| WORK TO COMPLETE |
Return only the lines running from the top of the entries to the line with "pLDDT: mean 78.48, std", inclusive, exactly as written.

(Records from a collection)
========================================
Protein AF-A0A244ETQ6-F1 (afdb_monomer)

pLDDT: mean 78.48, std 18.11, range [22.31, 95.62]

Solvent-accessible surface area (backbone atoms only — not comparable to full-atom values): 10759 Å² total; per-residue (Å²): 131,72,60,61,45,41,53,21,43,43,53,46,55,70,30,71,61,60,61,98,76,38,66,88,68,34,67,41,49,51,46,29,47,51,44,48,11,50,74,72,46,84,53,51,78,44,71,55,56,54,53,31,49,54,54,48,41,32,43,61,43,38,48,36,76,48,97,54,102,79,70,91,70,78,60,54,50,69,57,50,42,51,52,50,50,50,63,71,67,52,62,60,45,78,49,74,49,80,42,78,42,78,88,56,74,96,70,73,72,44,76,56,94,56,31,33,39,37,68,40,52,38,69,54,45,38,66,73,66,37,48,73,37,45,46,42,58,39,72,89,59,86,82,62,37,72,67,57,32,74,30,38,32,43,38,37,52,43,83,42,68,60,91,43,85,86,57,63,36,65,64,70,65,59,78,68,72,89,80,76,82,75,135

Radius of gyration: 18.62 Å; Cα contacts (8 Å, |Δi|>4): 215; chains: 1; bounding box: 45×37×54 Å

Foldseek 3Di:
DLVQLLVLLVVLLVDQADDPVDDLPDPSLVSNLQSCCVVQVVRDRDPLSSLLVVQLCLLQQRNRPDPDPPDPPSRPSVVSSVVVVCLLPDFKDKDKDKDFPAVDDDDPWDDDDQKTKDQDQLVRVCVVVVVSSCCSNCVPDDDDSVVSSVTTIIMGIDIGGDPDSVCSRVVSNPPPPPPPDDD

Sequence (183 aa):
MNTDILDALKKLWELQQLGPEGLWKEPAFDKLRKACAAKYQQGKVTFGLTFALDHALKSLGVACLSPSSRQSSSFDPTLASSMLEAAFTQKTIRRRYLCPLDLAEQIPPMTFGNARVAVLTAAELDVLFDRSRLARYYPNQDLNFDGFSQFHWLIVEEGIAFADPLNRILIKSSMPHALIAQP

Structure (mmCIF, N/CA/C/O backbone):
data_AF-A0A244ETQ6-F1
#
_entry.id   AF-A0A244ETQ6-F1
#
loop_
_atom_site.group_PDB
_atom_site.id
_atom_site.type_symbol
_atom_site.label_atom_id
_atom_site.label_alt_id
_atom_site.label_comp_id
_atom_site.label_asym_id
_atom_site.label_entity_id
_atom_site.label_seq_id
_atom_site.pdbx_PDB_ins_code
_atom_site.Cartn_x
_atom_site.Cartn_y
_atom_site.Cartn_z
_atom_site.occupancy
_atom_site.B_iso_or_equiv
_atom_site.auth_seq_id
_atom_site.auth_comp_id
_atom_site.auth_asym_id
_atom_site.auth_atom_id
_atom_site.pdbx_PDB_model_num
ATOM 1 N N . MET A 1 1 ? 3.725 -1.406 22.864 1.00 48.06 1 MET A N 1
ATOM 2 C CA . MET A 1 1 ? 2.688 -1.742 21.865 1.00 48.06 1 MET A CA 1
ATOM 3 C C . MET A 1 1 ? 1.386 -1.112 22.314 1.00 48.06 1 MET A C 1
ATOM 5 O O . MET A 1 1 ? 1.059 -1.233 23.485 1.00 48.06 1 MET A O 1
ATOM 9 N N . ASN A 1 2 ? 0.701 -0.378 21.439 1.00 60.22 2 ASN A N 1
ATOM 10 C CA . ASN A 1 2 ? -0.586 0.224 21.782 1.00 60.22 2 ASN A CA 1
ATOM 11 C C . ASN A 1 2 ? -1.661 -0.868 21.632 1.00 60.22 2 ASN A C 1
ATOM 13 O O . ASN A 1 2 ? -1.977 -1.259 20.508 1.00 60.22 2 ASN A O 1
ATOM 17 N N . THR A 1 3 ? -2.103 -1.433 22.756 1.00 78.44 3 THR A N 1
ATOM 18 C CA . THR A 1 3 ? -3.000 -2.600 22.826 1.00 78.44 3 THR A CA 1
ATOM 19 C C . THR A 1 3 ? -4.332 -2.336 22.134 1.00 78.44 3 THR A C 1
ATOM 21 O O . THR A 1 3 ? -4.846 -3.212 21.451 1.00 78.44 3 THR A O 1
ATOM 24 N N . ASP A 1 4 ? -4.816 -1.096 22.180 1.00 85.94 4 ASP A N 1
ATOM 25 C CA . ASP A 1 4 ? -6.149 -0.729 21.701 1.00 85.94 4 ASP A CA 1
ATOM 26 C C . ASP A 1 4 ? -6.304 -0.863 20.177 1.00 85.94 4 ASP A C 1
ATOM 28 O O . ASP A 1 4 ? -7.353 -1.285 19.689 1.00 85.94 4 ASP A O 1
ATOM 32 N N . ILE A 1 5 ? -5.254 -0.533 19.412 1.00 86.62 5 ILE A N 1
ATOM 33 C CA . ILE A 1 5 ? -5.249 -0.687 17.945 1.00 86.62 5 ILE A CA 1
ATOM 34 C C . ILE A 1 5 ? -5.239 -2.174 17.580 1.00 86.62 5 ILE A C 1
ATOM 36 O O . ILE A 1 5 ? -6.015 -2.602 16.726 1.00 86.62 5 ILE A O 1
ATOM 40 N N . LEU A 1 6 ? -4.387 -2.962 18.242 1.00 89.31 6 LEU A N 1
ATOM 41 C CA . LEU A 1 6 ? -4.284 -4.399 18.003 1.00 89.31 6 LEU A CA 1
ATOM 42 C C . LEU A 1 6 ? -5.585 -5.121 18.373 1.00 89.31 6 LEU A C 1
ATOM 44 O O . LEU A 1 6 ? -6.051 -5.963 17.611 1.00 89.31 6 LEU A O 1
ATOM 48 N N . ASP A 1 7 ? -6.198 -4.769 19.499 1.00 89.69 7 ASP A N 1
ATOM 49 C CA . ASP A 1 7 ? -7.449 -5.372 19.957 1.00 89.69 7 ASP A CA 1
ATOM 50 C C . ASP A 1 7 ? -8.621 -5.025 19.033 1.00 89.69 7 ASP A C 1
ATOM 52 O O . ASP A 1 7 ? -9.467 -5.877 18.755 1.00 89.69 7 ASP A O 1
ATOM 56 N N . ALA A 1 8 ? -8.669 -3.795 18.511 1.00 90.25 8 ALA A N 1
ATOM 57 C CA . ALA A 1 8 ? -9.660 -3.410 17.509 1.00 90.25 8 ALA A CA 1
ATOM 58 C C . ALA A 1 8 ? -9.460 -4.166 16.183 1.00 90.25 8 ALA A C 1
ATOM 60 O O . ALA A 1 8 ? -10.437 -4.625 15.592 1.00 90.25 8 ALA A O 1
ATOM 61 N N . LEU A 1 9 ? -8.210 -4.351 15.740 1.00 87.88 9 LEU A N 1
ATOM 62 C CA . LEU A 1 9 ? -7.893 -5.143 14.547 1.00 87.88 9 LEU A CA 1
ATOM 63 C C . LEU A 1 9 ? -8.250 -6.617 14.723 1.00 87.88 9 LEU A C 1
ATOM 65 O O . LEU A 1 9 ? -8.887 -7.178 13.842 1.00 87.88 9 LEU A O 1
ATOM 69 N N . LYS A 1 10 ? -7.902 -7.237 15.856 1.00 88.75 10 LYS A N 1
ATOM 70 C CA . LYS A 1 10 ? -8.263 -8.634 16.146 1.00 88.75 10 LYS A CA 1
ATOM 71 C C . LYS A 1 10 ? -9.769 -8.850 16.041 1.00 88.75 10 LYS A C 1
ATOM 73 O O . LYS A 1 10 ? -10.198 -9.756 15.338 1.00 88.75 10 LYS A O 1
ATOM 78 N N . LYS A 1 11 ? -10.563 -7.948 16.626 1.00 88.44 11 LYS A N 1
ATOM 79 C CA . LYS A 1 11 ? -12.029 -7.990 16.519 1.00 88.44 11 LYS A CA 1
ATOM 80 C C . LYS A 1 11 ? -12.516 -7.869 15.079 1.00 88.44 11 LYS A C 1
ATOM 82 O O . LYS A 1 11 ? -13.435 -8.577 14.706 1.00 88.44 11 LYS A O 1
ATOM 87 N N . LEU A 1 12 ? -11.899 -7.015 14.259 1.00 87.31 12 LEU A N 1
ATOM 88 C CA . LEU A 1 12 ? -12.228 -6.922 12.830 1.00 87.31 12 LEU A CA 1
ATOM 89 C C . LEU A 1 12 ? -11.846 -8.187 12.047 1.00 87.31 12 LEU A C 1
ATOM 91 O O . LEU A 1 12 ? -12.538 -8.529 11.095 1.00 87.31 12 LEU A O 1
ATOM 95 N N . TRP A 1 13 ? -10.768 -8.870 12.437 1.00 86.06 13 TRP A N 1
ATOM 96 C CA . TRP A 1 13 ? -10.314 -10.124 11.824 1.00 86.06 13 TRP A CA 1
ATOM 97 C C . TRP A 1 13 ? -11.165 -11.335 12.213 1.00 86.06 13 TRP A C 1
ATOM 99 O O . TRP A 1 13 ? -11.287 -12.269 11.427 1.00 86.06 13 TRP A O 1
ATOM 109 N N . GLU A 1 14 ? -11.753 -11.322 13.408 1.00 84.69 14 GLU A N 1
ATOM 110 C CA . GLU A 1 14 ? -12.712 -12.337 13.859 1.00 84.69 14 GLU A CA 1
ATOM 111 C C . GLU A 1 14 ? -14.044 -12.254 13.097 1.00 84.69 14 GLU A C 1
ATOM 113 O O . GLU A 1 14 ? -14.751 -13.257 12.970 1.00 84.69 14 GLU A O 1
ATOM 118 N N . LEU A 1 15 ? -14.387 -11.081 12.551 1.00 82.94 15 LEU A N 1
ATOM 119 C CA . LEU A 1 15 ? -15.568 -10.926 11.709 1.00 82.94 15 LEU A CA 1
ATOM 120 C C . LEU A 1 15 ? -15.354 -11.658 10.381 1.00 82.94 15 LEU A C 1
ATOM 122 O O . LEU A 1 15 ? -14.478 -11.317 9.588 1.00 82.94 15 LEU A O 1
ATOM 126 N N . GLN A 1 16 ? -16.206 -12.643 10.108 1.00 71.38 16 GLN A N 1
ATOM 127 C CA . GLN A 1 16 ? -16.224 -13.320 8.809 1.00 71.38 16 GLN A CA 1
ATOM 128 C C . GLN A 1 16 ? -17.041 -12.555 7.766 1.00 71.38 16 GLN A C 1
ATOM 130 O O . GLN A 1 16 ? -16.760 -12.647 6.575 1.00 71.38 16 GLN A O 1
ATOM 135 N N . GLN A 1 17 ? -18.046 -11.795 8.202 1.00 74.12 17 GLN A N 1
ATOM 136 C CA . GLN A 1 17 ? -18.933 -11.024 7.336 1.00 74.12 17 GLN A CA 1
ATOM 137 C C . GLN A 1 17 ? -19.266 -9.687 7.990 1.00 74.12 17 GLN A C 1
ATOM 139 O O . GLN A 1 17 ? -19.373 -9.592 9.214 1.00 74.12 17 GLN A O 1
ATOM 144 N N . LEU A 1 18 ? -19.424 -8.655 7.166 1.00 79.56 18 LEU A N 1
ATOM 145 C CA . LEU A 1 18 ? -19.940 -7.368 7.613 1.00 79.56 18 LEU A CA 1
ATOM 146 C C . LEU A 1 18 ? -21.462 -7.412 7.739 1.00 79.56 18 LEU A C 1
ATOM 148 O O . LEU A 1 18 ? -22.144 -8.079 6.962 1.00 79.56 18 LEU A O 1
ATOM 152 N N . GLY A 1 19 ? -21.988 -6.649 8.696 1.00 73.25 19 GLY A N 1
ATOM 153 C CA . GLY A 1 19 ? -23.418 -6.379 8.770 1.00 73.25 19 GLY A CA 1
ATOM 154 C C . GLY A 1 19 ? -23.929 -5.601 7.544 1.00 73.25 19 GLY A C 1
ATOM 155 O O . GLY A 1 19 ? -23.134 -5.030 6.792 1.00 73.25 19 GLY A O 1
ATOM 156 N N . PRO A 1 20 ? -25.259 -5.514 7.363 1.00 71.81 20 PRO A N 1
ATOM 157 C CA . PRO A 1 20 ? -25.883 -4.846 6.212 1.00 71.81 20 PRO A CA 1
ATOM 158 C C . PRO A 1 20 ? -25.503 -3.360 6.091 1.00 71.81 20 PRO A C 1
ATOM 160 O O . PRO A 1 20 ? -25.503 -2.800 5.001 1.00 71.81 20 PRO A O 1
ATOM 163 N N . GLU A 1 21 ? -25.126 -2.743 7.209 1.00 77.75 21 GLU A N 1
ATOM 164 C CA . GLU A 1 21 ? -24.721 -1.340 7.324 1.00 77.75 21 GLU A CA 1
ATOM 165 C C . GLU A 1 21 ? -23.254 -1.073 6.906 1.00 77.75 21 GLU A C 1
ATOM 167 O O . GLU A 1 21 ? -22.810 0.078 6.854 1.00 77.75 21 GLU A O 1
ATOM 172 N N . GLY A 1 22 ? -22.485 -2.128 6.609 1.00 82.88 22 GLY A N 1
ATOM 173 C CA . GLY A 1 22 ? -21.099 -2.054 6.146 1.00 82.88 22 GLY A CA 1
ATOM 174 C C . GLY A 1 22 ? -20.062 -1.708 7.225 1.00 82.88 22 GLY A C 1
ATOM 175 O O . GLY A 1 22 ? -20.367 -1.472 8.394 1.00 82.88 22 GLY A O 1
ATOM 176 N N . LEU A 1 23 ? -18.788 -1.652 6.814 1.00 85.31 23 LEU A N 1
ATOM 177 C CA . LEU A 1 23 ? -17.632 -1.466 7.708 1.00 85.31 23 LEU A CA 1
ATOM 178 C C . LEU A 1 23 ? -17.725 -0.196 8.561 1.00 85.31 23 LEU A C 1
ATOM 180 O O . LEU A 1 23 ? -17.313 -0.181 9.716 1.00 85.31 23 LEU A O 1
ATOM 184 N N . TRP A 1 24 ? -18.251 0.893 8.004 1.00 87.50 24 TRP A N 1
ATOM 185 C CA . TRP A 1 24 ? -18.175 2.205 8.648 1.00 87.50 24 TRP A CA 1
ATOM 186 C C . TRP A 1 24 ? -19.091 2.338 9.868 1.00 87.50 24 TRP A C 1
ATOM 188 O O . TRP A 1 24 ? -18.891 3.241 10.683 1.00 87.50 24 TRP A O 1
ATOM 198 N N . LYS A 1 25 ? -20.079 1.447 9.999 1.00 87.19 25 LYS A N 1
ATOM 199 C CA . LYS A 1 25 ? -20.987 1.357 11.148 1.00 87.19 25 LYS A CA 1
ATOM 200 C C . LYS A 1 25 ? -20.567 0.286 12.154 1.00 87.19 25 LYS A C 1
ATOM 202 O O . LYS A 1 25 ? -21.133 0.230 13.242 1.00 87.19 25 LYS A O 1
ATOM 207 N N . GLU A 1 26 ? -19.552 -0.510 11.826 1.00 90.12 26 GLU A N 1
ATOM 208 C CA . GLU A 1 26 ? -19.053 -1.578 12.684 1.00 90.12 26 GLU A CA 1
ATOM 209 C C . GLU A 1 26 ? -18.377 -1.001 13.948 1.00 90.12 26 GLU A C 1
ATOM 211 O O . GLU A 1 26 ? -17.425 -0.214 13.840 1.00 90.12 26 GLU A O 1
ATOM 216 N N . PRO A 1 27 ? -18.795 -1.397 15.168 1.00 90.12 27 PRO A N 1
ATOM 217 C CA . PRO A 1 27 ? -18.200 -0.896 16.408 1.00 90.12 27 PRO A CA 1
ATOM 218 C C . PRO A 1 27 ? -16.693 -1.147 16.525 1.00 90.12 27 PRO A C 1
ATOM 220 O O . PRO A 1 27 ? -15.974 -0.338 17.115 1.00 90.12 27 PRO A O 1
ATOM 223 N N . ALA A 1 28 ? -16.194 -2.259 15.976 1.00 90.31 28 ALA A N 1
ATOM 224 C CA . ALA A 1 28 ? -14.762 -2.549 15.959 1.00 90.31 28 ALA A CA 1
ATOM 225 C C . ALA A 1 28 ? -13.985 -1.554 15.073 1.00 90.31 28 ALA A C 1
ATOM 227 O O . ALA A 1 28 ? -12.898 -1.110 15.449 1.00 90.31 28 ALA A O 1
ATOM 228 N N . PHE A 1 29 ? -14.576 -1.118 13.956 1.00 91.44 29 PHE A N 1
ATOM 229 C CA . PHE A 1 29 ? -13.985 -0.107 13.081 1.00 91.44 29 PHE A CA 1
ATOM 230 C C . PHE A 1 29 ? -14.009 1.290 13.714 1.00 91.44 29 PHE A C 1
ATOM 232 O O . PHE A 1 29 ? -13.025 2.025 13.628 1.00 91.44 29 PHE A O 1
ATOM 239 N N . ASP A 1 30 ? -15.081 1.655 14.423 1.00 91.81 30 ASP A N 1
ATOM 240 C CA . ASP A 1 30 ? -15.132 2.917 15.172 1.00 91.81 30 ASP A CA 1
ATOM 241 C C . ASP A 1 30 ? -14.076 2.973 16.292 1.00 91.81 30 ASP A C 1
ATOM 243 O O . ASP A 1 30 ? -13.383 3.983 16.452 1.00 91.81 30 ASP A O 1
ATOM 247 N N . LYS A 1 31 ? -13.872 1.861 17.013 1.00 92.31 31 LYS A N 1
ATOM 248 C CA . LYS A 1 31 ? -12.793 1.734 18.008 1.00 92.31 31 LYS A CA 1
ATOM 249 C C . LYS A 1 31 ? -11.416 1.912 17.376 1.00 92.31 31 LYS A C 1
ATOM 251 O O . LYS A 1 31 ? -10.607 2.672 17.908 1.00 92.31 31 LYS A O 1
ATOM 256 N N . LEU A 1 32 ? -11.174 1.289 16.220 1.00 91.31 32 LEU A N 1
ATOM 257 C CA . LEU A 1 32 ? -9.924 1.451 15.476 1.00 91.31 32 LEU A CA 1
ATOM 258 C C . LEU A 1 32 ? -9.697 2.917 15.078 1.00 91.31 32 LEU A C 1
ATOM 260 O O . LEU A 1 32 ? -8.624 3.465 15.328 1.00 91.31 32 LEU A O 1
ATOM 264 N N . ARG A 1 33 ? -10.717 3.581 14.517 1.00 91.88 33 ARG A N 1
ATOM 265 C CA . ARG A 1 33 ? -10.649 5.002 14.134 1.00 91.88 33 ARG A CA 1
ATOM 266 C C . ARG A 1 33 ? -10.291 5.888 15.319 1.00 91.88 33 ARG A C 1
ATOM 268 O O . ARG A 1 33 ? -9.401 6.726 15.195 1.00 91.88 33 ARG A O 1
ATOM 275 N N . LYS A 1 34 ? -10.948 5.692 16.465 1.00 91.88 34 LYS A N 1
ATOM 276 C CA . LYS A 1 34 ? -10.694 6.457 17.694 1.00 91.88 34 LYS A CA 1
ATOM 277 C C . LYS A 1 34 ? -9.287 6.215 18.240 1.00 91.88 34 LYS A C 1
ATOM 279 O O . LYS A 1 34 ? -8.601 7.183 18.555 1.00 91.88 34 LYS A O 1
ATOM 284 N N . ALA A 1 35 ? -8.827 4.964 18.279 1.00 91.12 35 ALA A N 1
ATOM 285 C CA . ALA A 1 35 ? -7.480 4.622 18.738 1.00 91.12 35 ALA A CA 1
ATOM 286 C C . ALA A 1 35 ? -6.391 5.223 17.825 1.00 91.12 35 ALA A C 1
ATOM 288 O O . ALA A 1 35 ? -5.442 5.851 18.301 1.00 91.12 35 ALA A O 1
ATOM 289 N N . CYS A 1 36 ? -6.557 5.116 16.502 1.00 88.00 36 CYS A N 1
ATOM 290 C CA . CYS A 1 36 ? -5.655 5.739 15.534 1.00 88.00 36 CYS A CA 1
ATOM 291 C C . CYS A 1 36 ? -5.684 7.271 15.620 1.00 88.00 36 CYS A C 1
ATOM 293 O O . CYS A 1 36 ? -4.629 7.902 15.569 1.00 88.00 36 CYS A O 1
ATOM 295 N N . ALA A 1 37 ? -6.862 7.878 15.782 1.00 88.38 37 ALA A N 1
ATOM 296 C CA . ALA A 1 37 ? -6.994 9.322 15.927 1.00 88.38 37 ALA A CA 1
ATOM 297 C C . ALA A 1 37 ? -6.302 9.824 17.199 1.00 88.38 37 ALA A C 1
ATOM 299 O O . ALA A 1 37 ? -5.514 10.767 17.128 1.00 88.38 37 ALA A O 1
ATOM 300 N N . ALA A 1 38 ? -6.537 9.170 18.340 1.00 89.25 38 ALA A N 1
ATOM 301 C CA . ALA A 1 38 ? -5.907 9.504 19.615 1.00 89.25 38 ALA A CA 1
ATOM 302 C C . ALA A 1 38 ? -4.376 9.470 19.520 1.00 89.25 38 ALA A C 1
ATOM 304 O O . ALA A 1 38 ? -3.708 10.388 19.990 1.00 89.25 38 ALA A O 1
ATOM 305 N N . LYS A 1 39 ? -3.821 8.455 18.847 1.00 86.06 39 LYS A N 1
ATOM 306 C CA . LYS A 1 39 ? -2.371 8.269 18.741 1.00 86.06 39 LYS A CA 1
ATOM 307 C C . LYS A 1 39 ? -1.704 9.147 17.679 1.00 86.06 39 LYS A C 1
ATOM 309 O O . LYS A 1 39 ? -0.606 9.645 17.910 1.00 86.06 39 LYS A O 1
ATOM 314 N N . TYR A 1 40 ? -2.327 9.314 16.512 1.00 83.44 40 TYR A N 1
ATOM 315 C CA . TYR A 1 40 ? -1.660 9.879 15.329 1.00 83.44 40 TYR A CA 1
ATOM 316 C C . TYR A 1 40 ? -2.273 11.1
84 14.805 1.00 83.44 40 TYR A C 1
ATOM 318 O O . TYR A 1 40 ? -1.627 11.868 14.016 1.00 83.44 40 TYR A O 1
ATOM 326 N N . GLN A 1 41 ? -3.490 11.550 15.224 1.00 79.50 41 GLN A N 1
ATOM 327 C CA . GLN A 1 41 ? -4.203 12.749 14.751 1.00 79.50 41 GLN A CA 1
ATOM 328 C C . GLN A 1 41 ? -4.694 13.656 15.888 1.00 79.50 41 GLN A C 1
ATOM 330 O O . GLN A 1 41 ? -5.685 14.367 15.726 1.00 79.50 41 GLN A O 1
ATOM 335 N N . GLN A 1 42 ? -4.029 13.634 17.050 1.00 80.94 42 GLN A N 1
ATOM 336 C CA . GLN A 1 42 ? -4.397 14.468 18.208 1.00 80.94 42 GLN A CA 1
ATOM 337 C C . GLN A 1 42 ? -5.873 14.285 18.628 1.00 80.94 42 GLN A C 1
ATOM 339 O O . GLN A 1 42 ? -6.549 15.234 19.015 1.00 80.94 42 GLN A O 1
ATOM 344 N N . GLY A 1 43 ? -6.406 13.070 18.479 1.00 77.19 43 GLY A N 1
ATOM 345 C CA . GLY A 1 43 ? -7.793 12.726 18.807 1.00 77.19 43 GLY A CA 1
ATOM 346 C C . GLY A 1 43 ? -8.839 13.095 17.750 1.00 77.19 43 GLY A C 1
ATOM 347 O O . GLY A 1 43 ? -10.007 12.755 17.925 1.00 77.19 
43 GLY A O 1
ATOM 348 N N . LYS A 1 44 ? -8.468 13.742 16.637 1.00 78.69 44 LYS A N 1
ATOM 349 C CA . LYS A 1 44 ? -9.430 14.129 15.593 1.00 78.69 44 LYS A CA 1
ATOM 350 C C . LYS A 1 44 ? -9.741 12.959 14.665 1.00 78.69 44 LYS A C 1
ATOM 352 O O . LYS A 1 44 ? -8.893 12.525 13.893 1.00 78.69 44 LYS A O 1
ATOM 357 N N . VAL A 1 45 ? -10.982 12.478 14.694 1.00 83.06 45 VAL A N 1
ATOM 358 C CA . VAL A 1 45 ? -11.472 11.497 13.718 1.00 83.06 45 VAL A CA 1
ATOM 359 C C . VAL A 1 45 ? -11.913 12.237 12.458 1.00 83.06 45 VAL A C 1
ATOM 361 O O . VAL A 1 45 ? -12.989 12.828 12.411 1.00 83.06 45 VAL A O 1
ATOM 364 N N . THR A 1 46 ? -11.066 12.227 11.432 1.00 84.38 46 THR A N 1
========================================
| EXERCISE RESULT |
Protein AF-A0A244ETQ6-F1 (afdb_monomer)

pLDDT: mean 78.48, std 18.11, range [22.31, 95.62]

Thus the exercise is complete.